Now, the birthday principle comes up all over the place in computer science and it's worth remembering. For example, the generic form for this is when you have a hash function. Let's say I have a hash function, h, from a large set of items into a small set of items. For example, say I'm computing digital signatures. This is the space of all messages, this is the space of all 1,000-bit digital signatures, and h is a digital signature outcome.

Say I'm doing memory allocations. So all the things I might be sticking into a register, here's all the places it could go. Here's all the registers. Error checking. This is all the garbled messages in the world. This is the set of messages that make sense, all handled by functions, random kind of functions often.
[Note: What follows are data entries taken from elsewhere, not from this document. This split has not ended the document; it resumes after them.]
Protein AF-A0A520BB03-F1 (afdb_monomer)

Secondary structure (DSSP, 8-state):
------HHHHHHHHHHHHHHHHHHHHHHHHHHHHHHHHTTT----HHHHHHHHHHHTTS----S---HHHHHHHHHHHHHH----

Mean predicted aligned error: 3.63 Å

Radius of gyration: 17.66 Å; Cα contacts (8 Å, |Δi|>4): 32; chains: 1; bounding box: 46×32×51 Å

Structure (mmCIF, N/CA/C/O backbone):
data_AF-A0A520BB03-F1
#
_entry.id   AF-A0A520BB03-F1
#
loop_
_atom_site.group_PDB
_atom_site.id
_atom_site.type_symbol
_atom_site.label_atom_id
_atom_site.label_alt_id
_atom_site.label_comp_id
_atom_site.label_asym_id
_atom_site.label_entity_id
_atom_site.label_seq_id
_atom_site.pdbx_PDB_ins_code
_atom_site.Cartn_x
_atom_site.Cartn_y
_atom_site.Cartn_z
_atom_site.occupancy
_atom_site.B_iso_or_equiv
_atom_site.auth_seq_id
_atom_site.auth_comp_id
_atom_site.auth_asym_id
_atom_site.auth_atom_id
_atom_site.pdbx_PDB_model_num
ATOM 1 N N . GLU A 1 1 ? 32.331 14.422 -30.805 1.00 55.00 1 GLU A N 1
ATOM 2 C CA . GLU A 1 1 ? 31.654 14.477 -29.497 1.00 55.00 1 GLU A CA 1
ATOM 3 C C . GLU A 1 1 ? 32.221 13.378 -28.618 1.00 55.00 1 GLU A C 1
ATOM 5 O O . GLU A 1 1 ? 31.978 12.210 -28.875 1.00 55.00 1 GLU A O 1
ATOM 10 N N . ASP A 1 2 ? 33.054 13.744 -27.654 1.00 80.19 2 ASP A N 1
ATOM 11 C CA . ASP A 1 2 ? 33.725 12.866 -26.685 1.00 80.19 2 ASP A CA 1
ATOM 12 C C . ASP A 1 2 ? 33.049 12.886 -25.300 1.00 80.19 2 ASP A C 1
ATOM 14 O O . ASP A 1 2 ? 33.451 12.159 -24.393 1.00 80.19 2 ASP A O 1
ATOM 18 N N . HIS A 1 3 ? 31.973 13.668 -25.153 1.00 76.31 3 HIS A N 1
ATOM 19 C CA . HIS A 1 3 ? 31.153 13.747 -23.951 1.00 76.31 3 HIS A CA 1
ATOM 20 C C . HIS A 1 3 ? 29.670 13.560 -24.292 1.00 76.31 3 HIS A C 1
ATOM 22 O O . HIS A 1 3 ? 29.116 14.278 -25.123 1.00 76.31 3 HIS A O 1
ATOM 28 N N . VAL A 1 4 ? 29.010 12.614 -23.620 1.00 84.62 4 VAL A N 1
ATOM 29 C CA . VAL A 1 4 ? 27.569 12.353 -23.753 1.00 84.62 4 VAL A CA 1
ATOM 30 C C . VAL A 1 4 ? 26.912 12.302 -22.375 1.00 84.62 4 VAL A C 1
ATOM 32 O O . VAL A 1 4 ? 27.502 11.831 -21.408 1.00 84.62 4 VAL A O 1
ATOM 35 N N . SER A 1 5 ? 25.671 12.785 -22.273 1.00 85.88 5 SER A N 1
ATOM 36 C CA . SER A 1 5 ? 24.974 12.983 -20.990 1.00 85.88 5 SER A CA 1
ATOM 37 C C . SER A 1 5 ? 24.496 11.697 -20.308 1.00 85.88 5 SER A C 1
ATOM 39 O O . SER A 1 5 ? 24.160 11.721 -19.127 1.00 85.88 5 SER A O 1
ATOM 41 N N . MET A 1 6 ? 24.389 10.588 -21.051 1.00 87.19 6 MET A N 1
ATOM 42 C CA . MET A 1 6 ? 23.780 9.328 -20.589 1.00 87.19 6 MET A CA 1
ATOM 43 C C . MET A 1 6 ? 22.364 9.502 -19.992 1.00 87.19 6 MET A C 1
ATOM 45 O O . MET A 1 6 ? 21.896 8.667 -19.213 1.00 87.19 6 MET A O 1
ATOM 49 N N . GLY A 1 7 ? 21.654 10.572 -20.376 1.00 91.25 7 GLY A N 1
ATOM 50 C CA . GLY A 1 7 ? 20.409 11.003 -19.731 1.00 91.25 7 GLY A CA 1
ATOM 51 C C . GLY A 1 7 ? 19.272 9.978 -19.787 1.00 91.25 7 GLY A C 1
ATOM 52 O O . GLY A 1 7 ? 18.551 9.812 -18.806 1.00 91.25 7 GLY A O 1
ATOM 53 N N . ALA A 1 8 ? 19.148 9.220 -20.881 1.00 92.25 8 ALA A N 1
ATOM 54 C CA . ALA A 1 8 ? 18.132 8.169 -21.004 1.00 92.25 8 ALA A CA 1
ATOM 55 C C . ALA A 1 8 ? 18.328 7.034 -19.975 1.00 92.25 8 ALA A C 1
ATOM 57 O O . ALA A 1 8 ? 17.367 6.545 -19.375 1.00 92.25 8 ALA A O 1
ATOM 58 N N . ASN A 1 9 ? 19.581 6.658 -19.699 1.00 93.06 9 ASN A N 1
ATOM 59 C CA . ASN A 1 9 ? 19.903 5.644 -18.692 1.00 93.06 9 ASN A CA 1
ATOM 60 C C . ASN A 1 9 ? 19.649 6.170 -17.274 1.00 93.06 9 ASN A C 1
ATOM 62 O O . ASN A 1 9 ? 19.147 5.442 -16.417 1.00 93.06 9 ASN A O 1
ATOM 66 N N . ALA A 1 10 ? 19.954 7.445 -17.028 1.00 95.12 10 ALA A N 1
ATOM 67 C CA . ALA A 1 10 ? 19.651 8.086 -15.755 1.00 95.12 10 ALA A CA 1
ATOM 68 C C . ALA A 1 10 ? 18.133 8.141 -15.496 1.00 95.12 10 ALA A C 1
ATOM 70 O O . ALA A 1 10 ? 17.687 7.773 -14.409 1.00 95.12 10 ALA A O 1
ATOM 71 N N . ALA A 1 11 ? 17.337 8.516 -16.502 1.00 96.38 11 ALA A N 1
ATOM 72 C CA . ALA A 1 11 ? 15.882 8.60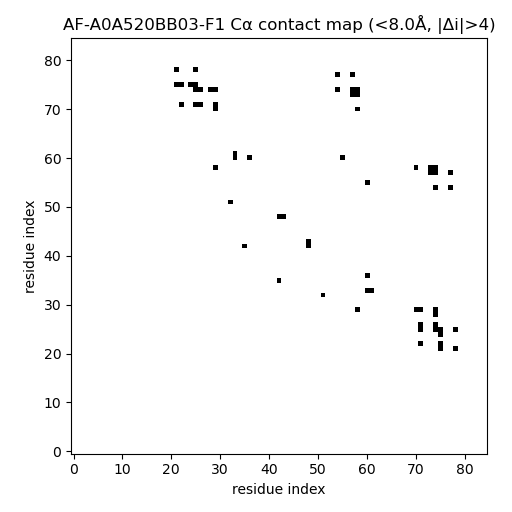2 -16.395 1.00 96.38 11 ALA A CA 1
ATOM 73 C C . ALA A 1 11 ? 15.231 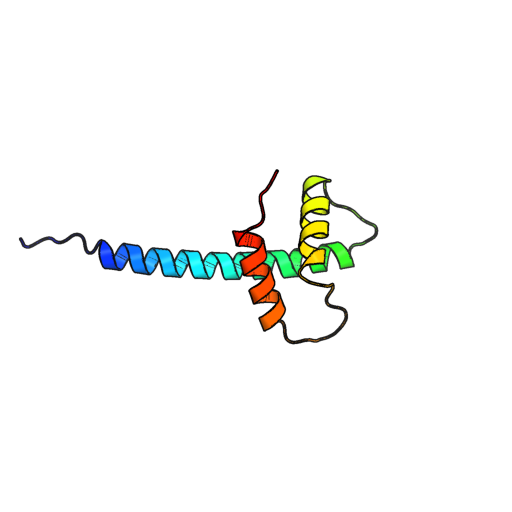7.238 -16.102 1.00 96.38 11 ALA A C 1
ATOM 75 O O . ALA A 1 11 ? 14.436 7.119 -15.172 1.00 96.38 11 ALA A O 1
ATOM 76 N N . THR A 1 12 ? 15.616 6.185 -16.830 1.00 96.88 12 THR A N 1
ATOM 77 C CA . THR A 1 12 ? 15.081 4.827 -16.604 1.00 96.88 12 THR A CA 1
ATOM 78 C C . THR A 1 12 ? 15.485 4.258 -15.243 1.00 96.88 12 THR A C 1
ATOM 80 O O . THR A 1 12 ? 14.685 3.586 -14.589 1.00 96.88 12 THR A O 1
ATOM 83 N N . LYS A 1 13 ? 16.700 4.556 -14.763 1.00 97.06 13 LYS A N 1
ATOM 84 C CA . LYS A 1 13 ? 17.121 4.197 -13.402 1.00 97.06 13 LYS A CA 1
ATOM 85 C C . LYS A 1 13 ? 16.306 4.941 -12.345 1.00 97.06 13 LYS A C 1
ATOM 87 O O . LYS A 1 13 ? 15.902 4.319 -11.368 1.00 97.06 13 LYS A O 1
ATOM 92 N N . CYS A 1 14 ? 16.068 6.237 -12.537 1.00 97.75 14 CYS A N 1
ATOM 93 C CA . CYS A 1 14 ? 15.270 7.049 -11.622 1.00 97.75 14 CYS A CA 1
ATOM 94 C C . CYS A 1 14 ? 13.844 6.497 -11.494 1.00 97.75 14 CYS A C 1
ATOM 96 O O . CYS A 1 14 ? 13.397 6.234 -10.382 1.00 97.75 14 CYS A O 1
ATOM 98 N N . LEU A 1 15 ? 13.191 6.194 -12.621 1.00 97.81 15 LEU A N 1
ATOM 99 C CA . LEU A 1 15 ? 11.852 5.599 -12.633 1.00 97.81 15 LEU A CA 1
ATOM 100 C C . LEU A 1 15 ? 11.790 4.304 -11.810 1.00 97.81 15 LEU A C 1
ATOM 102 O O . LEU A 1 15 ? 10.948 4.168 -10.931 1.00 97.81 15 LEU A O 1
ATOM 106 N N . ARG A 1 16 ? 12.752 3.393 -12.001 1.00 98.19 16 ARG A N 1
ATOM 107 C CA . ARG A 1 16 ? 12.832 2.150 -11.211 1.00 98.19 16 ARG A CA 1
ATOM 108 C C . ARG A 1 16 ? 12.981 2.400 -9.708 1.00 98.19 16 ARG A C 1
ATOM 110 O O . ARG A 1 16 ? 12.512 1.595 -8.908 1.00 98.19 16 ARG A O 1
ATOM 117 N N . VAL A 1 17 ? 13.678 3.468 -9.314 1.00 98.50 17 VAL A N 1
ATOM 118 C CA . VAL A 1 17 ? 13.814 3.857 -7.903 1.00 98.50 17 VAL A CA 1
ATOM 119 C C . VAL A 1 17 ? 12.486 4.387 -7.366 1.00 98.50 17 VAL A C 1
ATOM 121 O O . VAL A 1 17 ? 12.094 3.976 -6.277 1.00 98.50 17 VAL A O 1
ATOM 124 N N . CYS A 1 18 ? 11.772 5.219 -8.127 1.00 97.88 18 CYS A N 1
ATOM 125 C CA . CYS A 1 18 ? 10.432 5.686 -7.767 1.00 97.88 18 CYS A CA 1
ATOM 126 C C . CYS A 1 18 ? 9.454 4.515 -7.589 1.00 97.88 18 CYS A C 1
ATOM 128 O O . CYS A 1 18 ? 8.830 4.413 -6.537 1.00 97.88 18 CYS A O 1
ATOM 130 N N . ASP A 1 19 ? 9.423 3.564 -8.528 1.00 97.31 19 ASP A N 1
ATOM 131 C CA . ASP A 1 19 ? 8.565 2.375 -8.428 1.00 97.31 19 ASP A CA 1
ATOM 132 C C . ASP A 1 19 ? 8.873 1.543 -7.169 1.00 97.31 19 ASP A C 1
ATOM 134 O O . ASP A 1 19 ? 7.997 0.925 -6.565 1.00 97.31 19 ASP A O 1
ATOM 138 N N . ASN A 1 20 ? 10.146 1.469 -6.771 1.00 98.12 20 ASN A N 1
ATOM 139 C CA . ASN A 1 20 ? 10.545 0.774 -5.548 1.00 98.12 20 ASN A CA 1
ATOM 140 C C . ASN A 1 20 ? 10.148 1.551 -4.293 1.00 98.12 20 ASN A C 1
ATOM 142 O O . ASN A 1 20 ? 9.738 0.939 -3.309 1.00 98.12 20 ASN A O 1
ATOM 146 N N . LEU A 1 21 ? 10.245 2.878 -4.328 1.00 98.12 21 LEU A N 1
ATOM 147 C CA . LEU A 1 21 ? 9.827 3.732 -3.225 1.00 98.12 21 LEU A CA 1
ATOM 148 C C . LEU A 1 21 ? 8.320 3.612 -2.971 1.00 98.12 21 LEU A C 1
ATOM 150 O O . LEU A 1 21 ? 7.921 3.452 -1.822 1.00 98.12 21 LEU A O 1
ATOM 154 N N . GLU A 1 22 ? 7.494 3.589 -4.019 1.00 97.62 22 GLU A N 1
ATOM 155 C CA . GLU A 1 22 ? 6.048 3.357 -3.893 1.00 97.62 22 GLU A CA 1
ATOM 156 C C . GLU A 1 22 ? 5.740 2.034 -3.177 1.00 97.62 22 GLU A C 1
ATOM 158 O O . GLU A 1 22 ? 4.886 1.983 -2.293 1.00 97.62 22 GLU A O 1
ATOM 163 N N . ARG A 1 23 ? 6.484 0.964 -3.493 1.00 98.19 23 ARG A N 1
ATOM 164 C CA . ARG A 1 23 ? 6.354 -0.334 -2.806 1.00 98.19 23 ARG A CA 1
ATOM 165 C C . ARG A 1 23 ? 6.723 -0.247 -1.328 1.00 98.19 23 ARG A C 1
ATOM 167 O O . ARG A 1 23 ? 6.028 -0.833 -0.502 1.00 98.19 23 ARG A O 1
ATOM 174 N N . ILE A 1 24 ? 7.801 0.462 -0.995 1.00 98.56 24 ILE A N 1
ATOM 175 C CA . ILE A 1 24 ? 8.239 0.651 0.395 1.00 98.56 24 ILE A CA 1
ATOM 176 C C . ILE A 1 24 ? 7.163 1.406 1.182 1.00 98.56 24 ILE A C 1
ATOM 178 O O . ILE A 1 24 ? 6.731 0.924 2.227 1.00 98.56 24 ILE A O 1
ATOM 182 N N . LEU A 1 25 ? 6.667 2.522 0.644 1.00 98.25 25 LEU A N 1
ATOM 183 C CA . LEU A 1 25 ? 5.616 3.321 1.280 1.00 98.25 25 LEU A CA 1
ATOM 184 C C . LEU A 1 25 ? 4.304 2.537 1.427 1.00 98.25 25 LEU A C 1
ATOM 186 O O . LEU A 1 25 ? 3.611 2.666 2.432 1.00 98.25 25 LEU A O 1
ATOM 190 N N . ALA A 1 26 ? 3.970 1.677 0.463 1.00 98.44 26 ALA A N 1
ATOM 191 C CA . ALA A 1 26 ? 2.801 0.803 0.536 1.00 98.44 26 ALA A CA 1
ATOM 192 C C . ALA A 1 26 ? 2.889 -0.214 1.685 1.00 98.44 26 ALA A C 1
ATOM 194 O O . ALA A 1 26 ? 1.896 -0.465 2.371 1.00 98.44 26 ALA A O 1
ATOM 195 N N . ILE A 1 27 ? 4.074 -0.786 1.911 1.00 98.50 27 ILE A N 1
ATOM 196 C CA . ILE A 1 27 ? 4.335 -1.700 3.032 1.00 98.50 27 ILE A CA 1
ATOM 197 C C . ILE A 1 27 ? 4.321 -0.937 4.363 1.00 98.50 27 ILE A C 1
ATOM 199 O O . ILE A 1 27 ? 3.763 -1.419 5.352 1.00 98.50 27 ILE A O 1
ATOM 203 N N . GLU A 1 28 ? 4.887 0.267 4.396 1.00 98.69 28 GLU A N 1
ATOM 204 C CA . GLU A 1 28 ? 4.848 1.135 5.573 1.00 98.69 28 GLU A CA 1
ATOM 205 C C . GLU A 1 28 ? 3.405 1.493 5.949 1.00 98.69 28 GLU A C 1
ATOM 207 O O . GLU A 1 28 ? 3.006 1.287 7.091 1.00 98.69 28 GLU A O 1
ATOM 212 N N . LEU A 1 29 ? 2.577 1.923 4.992 1.00 98.38 29 LEU A N 1
ATOM 213 C CA . LEU A 1 29 ? 1.165 2.229 5.236 1.00 98.38 29 LEU A CA 1
ATOM 214 C C . LEU A 1 29 ? 0.396 1.004 5.748 1.00 98.38 29 LEU A C 1
ATOM 216 O O . LEU A 1 29 ? -0.384 1.116 6.698 1.00 98.38 29 LEU A O 1
ATOM 220 N N . LEU A 1 30 ? 0.635 -0.169 5.152 1.00 98.44 30 LEU A N 1
ATOM 221 C CA . LEU A 1 30 ? 0.025 -1.428 5.576 1.00 98.44 30 LEU A CA 1
ATOM 222 C C . LEU A 1 30 ? 0.342 -1.739 7.046 1.00 98.44 30 LEU A C 1
ATOM 224 O O . LEU A 1 30 ? -0.562 -2.013 7.838 1.00 98.44 30 LEU A O 1
ATOM 228 N N . THR A 1 31 ? 1.621 -1.668 7.417 1.00 98.31 31 THR A N 1
ATOM 229 C CA . THR A 1 31 ? 2.079 -1.979 8.777 1.00 98.31 31 THR A CA 1
ATOM 230 C C . THR A 1 31 ? 1.676 -0.903 9.787 1.00 98.31 31 THR A C 1
ATOM 232 O O . THR A 1 31 ? 1.223 -1.240 10.880 1.00 98.31 31 THR A O 1
ATOM 235 N N . ALA A 1 32 ? 1.743 0.380 9.423 1.00 98.38 32 ALA A N 1
ATOM 236 C CA . ALA A 1 32 ? 1.323 1.495 10.269 1.00 98.38 32 ALA A CA 1
ATOM 237 C C . ALA A 1 32 ? -0.178 1.438 10.588 1.00 98.38 32 ALA A C 1
AT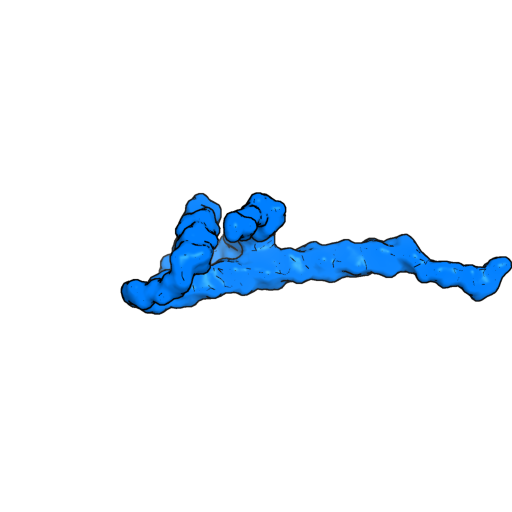OM 239 O O . ALA A 1 32 ? -0.574 1.609 11.740 1.00 98.38 32 ALA A O 1
ATOM 240 N N . THR A 1 33 ? -1.015 1.136 9.593 1.00 98.19 33 THR A N 1
ATOM 241 C CA . THR A 1 33 ? -2.466 0.984 9.784 1.00 98.19 33 THR A CA 1
ATOM 242 C C . THR A 1 33 ? -2.773 -0.194 10.711 1.00 98.19 33 T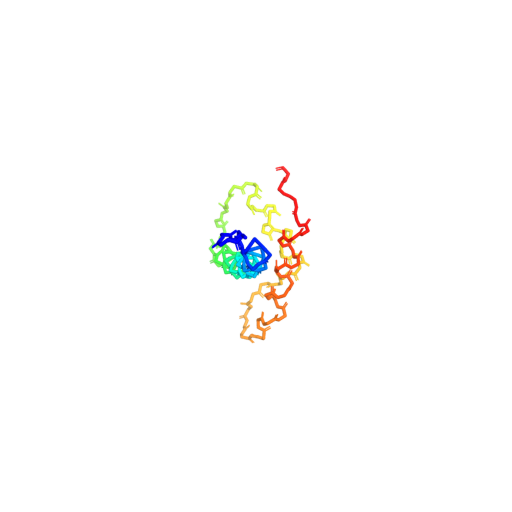HR A C 1
ATOM 244 O O . THR A 1 33 ? -3.570 -0.063 11.638 1.00 98.19 33 THR A O 1
ATOM 247 N N . GLN A 1 34 ? -2.084 -1.326 10.529 1.00 98.25 34 GLN A N 1
ATOM 248 C CA . GLN A 1 34 ? -2.194 -2.470 11.436 1.00 98.25 34 GLN A CA 1
ATOM 249 C C . GLN A 1 34 ? -1.795 -2.105 12.871 1.00 98.25 34 GLN A C 1
ATOM 251 O O . GLN A 1 34 ? -2.512 -2.441 13.811 1.00 98.25 34 GLN A O 1
ATOM 256 N N . ALA A 1 35 ? -0.689 -1.381 13.049 1.00 98.19 35 ALA A N 1
ATOM 257 C CA . ALA A 1 35 ? -0.230 -0.938 14.361 1.00 98.19 35 ALA A CA 1
ATOM 258 C C . ALA A 1 35 ? -1.219 0.024 15.039 1.00 98.19 35 ALA A C 1
ATOM 260 O O . ALA A 1 35 ? -1.426 -0.065 16.247 1.00 98.19 35 ALA A O 1
ATOM 261 N N . LEU A 1 36 ? -1.854 0.925 14.283 1.00 98.25 36 LEU A N 1
ATOM 262 C CA . LEU A 1 36 ? -2.886 1.819 14.817 1.00 98.25 36 LEU A CA 1
ATOM 263 C C . LEU A 1 36 ? -4.119 1.047 15.295 1.00 98.25 36 LEU A C 1
ATOM 265 O O . LEU A 1 36 ? -4.642 1.346 16.367 1.00 98.25 36 LEU A O 1
ATOM 269 N N . ASP A 1 37 ? -4.538 0.019 14.558 1.00 97.69 37 ASP A N 1
ATOM 270 C CA . ASP A 1 37 ? -5.666 -0.825 14.960 1.00 97.69 37 ASP A CA 1
ATOM 271 C C . ASP A 1 37 ? -5.350 -1.710 16.172 1.00 97.69 37 ASP A C 1
ATOM 273 O O . ASP A 1 37 ? -6.205 -1.923 17.029 1.00 97.69 37 ASP A O 1
ATOM 277 N N . LEU A 1 38 ? -4.105 -2.162 16.316 1.00 97.94 38 LEU A N 1
ATOM 278 C CA . LEU A 1 38 ? -3.659 -2.881 17.514 1.00 97.94 38 LEU A CA 1
ATOM 279 C C . LEU A 1 38 ? -3.557 -1.980 18.757 1.00 97.94 38 LEU A C 1
ATOM 281 O O . LEU A 1 38 ? -3.549 -2.480 19.878 1.00 97.94 38 LEU A O 1
ATOM 285 N N . ARG A 1 39 ? -3.478 -0.656 18.577 1.00 97.44 39 ARG A N 1
ATOM 286 C CA . ARG A 1 39 ? -3.388 0.330 19.669 1.00 97.44 39 ARG A CA 1
ATOM 287 C C . ARG A 1 39 ? -4.738 0.885 20.122 1.00 97.44 39 ARG A C 1
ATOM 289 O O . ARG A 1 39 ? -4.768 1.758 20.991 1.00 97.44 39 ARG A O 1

Now, what you worry about when you're hashing is collisions. Let me define that. We say that x collides with y if the hash of x equals the hash of y, but x and y are different. For example, say you're looking at digital signatures. You would not want the signature for a \$100 check to your mom to match your signature for \$100,000 check to Boris. Because that would be bad because then Boris could come in and take that check to your mom for \$100, converted to a \$100,000 check to him and the signature is authentic if there's a collision in the signatures.

So very important when you're doing hash functions and in many applications, you don't want collisions because all the whole thing start breaking. Memory allocation. You don't want to assign two things in the same place. Error correction. There's only one answer you want to get out at the end.

Now, from the pigeon hole principle, you know if this set is bigger than that set, there is going to be a collision. That's what the pigeon hole principle says. Two guys will get mapped to the same thing. However, often in practice what we care about is a subset L prime of L that's pretty small because the set of messages we really assign is pretty small compared to all 1,000-bit signatures that are possible.

And what you'd like is that for this smaller set of messages, you might want to assign, they all get mapped one to one. And the birthday principle says life is not so nice. So let me write that down then we'll be done. All right. So the birthday principle says that if S is at least 100, L prime is a subset of L that is at least the square root of S.

So the cardinality of the things you want to hash is bigger than 1.2 square root the cardinality of S. And if the values of the function h on L prime are randomly chosen, uniform, and mutually independent, then there's at least a 50% chance, so with probability at least 1/2, there's a collision. There exists an x and a y such that x does not equal y-- and these are in L prime-- but h of x equals h of y.

All right. The proof is not hard, it's just we more or less did it. You just plug in the cardinality of L prime for M and the cardinality of S for N. And it's bad news because it means it doesn't take very many messages, just square root the number of signatures to get a collision. You'd hope you could get that you could have L prime be as big as S and that somehow they'd all go one to one, that everybody in this room would have a different birthday. That is not how it works if things are random, which is the case you usually like to have.

Now, this technique is used to crack cryptographic protocols and it's called the birthday attack based on the birthday principle. So what you do is, you get a bunch of messages that are encrypted and pretty soon you find two that get maybe encrypted the same way. And once you have that, now you can go back and crack the crypto system. For example, you break schemes like RSA with a birthday attack if this space is not big enough and that's one reason why now RSA, the keys have thousands of digits because otherwise you can use attacks like this and crack them more easily.

Any questions about that? OK. Very good. We're done for today.